** Opening Material shown block **
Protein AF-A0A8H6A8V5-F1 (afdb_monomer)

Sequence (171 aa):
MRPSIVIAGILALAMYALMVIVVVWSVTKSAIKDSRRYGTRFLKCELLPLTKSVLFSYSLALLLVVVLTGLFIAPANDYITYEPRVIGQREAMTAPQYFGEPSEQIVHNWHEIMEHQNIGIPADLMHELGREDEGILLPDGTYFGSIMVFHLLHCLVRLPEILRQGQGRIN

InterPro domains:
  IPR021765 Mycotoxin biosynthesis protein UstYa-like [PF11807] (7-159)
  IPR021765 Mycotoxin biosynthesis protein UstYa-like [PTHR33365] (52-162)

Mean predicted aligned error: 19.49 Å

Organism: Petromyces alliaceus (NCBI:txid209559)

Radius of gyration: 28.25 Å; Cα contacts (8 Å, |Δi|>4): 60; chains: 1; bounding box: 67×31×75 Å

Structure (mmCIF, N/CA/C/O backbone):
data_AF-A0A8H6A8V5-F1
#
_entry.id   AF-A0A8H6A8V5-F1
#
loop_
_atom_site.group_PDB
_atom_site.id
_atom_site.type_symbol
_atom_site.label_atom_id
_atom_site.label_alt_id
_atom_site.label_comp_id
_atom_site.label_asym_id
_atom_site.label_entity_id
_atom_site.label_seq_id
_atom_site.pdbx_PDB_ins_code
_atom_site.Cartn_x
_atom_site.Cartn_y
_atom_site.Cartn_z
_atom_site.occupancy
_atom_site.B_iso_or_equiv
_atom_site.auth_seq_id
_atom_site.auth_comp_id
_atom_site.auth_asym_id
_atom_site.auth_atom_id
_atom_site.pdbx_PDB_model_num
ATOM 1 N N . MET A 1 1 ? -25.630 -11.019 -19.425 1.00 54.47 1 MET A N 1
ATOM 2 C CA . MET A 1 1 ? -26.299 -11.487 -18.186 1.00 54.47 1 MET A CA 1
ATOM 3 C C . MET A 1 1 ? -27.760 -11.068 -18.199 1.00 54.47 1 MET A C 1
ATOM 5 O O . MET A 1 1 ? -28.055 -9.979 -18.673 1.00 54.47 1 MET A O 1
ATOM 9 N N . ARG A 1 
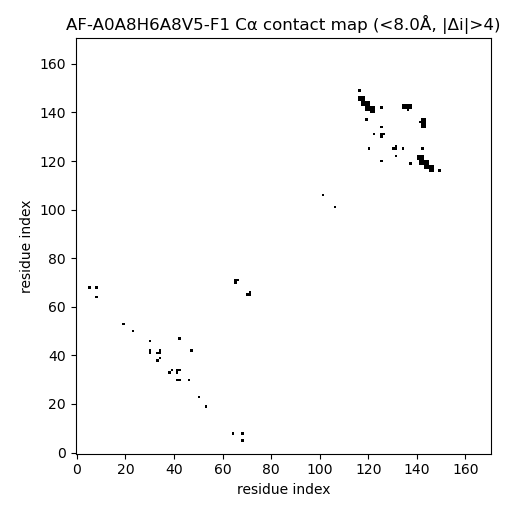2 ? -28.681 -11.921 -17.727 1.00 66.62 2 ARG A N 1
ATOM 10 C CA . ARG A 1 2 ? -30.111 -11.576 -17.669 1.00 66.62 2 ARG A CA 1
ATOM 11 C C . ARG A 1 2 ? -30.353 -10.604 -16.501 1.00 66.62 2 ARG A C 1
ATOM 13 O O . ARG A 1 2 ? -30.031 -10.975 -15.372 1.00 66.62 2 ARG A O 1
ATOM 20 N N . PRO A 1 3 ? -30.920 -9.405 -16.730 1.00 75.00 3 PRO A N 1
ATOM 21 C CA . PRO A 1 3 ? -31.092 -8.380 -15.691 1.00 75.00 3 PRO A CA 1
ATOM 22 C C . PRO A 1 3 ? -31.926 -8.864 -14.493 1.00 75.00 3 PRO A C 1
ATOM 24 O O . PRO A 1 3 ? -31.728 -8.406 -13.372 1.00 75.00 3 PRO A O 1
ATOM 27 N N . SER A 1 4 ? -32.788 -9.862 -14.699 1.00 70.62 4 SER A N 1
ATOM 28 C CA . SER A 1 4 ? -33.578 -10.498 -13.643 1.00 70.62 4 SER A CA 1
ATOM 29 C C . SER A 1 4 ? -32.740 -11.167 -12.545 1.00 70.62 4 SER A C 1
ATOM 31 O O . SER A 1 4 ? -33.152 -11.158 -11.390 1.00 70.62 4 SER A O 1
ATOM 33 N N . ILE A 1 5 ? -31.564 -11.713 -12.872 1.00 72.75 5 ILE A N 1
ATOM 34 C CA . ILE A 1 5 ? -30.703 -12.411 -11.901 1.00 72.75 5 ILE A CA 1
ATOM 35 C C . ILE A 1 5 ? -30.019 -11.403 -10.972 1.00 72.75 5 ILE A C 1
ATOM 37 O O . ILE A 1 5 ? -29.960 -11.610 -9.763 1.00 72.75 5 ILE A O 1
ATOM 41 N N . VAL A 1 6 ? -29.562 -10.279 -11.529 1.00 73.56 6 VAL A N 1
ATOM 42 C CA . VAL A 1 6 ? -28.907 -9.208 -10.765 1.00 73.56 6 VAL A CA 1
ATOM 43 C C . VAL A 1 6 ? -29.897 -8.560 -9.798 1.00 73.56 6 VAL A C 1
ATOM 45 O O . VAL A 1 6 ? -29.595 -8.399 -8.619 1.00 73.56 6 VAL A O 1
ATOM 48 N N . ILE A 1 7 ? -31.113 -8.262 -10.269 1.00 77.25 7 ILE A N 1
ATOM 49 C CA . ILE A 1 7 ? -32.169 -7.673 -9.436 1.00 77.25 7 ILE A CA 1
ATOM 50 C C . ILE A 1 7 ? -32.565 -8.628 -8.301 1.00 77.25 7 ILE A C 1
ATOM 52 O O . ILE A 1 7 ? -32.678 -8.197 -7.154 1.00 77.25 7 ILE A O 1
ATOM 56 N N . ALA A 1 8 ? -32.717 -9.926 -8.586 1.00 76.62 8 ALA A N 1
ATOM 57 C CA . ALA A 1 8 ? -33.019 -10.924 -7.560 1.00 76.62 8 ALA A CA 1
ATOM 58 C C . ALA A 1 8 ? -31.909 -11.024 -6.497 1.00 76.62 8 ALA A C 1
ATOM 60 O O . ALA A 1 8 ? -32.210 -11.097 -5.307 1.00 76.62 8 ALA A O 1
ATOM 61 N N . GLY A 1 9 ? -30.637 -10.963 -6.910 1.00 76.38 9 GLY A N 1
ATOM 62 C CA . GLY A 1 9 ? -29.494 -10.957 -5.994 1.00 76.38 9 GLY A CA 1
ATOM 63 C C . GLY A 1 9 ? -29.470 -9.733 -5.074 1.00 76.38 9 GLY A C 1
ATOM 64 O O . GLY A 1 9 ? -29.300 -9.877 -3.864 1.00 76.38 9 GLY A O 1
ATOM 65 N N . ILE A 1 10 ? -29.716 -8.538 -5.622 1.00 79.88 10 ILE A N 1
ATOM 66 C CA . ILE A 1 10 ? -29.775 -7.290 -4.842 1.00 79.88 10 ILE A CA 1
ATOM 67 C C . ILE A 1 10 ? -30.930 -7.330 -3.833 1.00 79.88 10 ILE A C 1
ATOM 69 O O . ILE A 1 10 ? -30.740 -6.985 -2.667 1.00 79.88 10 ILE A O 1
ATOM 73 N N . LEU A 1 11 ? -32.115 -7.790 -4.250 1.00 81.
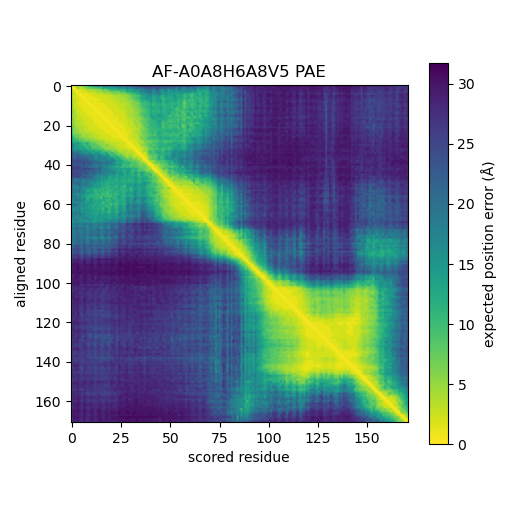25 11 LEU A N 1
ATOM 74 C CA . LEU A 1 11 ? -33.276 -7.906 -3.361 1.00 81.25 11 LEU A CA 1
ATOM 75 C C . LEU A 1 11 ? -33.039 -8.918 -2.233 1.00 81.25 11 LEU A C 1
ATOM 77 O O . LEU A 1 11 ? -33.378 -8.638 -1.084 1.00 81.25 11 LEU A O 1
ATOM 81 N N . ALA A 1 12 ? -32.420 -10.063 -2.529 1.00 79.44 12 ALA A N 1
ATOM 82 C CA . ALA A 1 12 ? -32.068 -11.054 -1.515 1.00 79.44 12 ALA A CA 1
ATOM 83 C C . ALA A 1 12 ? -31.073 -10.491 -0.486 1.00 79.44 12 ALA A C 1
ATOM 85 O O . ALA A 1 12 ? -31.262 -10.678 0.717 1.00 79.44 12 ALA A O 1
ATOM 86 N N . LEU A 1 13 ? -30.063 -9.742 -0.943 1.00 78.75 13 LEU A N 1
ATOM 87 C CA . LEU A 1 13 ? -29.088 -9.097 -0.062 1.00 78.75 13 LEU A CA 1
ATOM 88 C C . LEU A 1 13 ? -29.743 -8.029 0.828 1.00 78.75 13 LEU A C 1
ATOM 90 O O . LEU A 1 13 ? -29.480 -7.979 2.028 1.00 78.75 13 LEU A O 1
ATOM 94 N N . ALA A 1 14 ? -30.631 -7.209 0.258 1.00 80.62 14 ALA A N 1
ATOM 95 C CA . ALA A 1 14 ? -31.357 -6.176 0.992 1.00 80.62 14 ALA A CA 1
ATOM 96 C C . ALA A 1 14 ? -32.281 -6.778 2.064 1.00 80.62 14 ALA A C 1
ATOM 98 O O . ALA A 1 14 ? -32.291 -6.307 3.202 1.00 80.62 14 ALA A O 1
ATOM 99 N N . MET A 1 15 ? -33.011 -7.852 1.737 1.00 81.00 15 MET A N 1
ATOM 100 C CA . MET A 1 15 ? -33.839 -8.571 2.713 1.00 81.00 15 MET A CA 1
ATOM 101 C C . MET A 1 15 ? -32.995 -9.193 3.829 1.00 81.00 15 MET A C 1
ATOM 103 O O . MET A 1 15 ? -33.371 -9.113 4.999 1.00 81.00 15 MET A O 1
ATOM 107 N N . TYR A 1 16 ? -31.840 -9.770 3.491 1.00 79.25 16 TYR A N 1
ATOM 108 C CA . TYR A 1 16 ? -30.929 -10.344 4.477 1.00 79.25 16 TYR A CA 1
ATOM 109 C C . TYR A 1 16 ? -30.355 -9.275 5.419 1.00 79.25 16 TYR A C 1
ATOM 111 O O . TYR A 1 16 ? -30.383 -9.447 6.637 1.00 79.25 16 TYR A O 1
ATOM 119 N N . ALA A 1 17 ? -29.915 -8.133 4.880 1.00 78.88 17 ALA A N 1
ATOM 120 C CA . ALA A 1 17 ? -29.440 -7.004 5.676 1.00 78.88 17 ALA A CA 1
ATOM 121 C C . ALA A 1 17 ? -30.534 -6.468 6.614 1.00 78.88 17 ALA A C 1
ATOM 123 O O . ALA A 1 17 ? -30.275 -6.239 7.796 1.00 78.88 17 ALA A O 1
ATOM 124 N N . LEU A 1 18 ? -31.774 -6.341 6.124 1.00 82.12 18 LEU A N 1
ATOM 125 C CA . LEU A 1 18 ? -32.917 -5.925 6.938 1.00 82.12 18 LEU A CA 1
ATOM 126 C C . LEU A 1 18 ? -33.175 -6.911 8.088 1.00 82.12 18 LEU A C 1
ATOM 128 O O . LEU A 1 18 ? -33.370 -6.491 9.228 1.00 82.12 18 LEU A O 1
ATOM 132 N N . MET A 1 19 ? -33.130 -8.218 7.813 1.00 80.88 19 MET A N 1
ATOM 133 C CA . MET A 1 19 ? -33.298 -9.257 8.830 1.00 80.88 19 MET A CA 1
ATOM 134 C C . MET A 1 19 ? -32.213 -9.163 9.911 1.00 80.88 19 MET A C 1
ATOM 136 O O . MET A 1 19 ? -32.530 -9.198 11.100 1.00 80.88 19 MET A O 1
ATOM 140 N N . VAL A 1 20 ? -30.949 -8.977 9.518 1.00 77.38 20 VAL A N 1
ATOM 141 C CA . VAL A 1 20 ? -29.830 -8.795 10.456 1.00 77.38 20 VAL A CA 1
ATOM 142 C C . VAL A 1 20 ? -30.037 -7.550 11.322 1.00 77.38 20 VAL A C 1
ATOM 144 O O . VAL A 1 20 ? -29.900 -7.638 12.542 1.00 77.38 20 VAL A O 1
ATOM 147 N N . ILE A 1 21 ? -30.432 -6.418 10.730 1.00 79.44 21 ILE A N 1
** Closing Material shown block **
# Problem:
Restate exactly the records above from their first line through the line that holds "Organism: Petromyces alliaceus", please, including both and leaving out all others.

# Exercise answer:
Protein AF-A0A8H6A8V5-F1 (afdb_monomer)

Sequence (171 aa):
MRPSIVIAGILALAMYALMVIVVVWSVTKSAIKDSRRYGTRFLKCELLPLTKSVLFSYSLALLLVVVLTGLFIAPANDYITYEPRVIGQREAMTAPQYFGEPSEQIVHNWHEIMEHQNIGIPADLMHELGREDEGILLPDGTYFGSIMVFHLLHCLVRLPEILRQGQGRIN

InterPro domains:
  IPR021765 Mycotoxin biosynthesis protein UstYa-like [PF11807] (7-159)
  IPR021765 Mycotoxin biosynthesis protein UstYa-like [PTHR33365] (52-162)

Mean predicted aligned error: 19.49 Å

Organism: Petromyces alliaceus (NCBI:txid209559)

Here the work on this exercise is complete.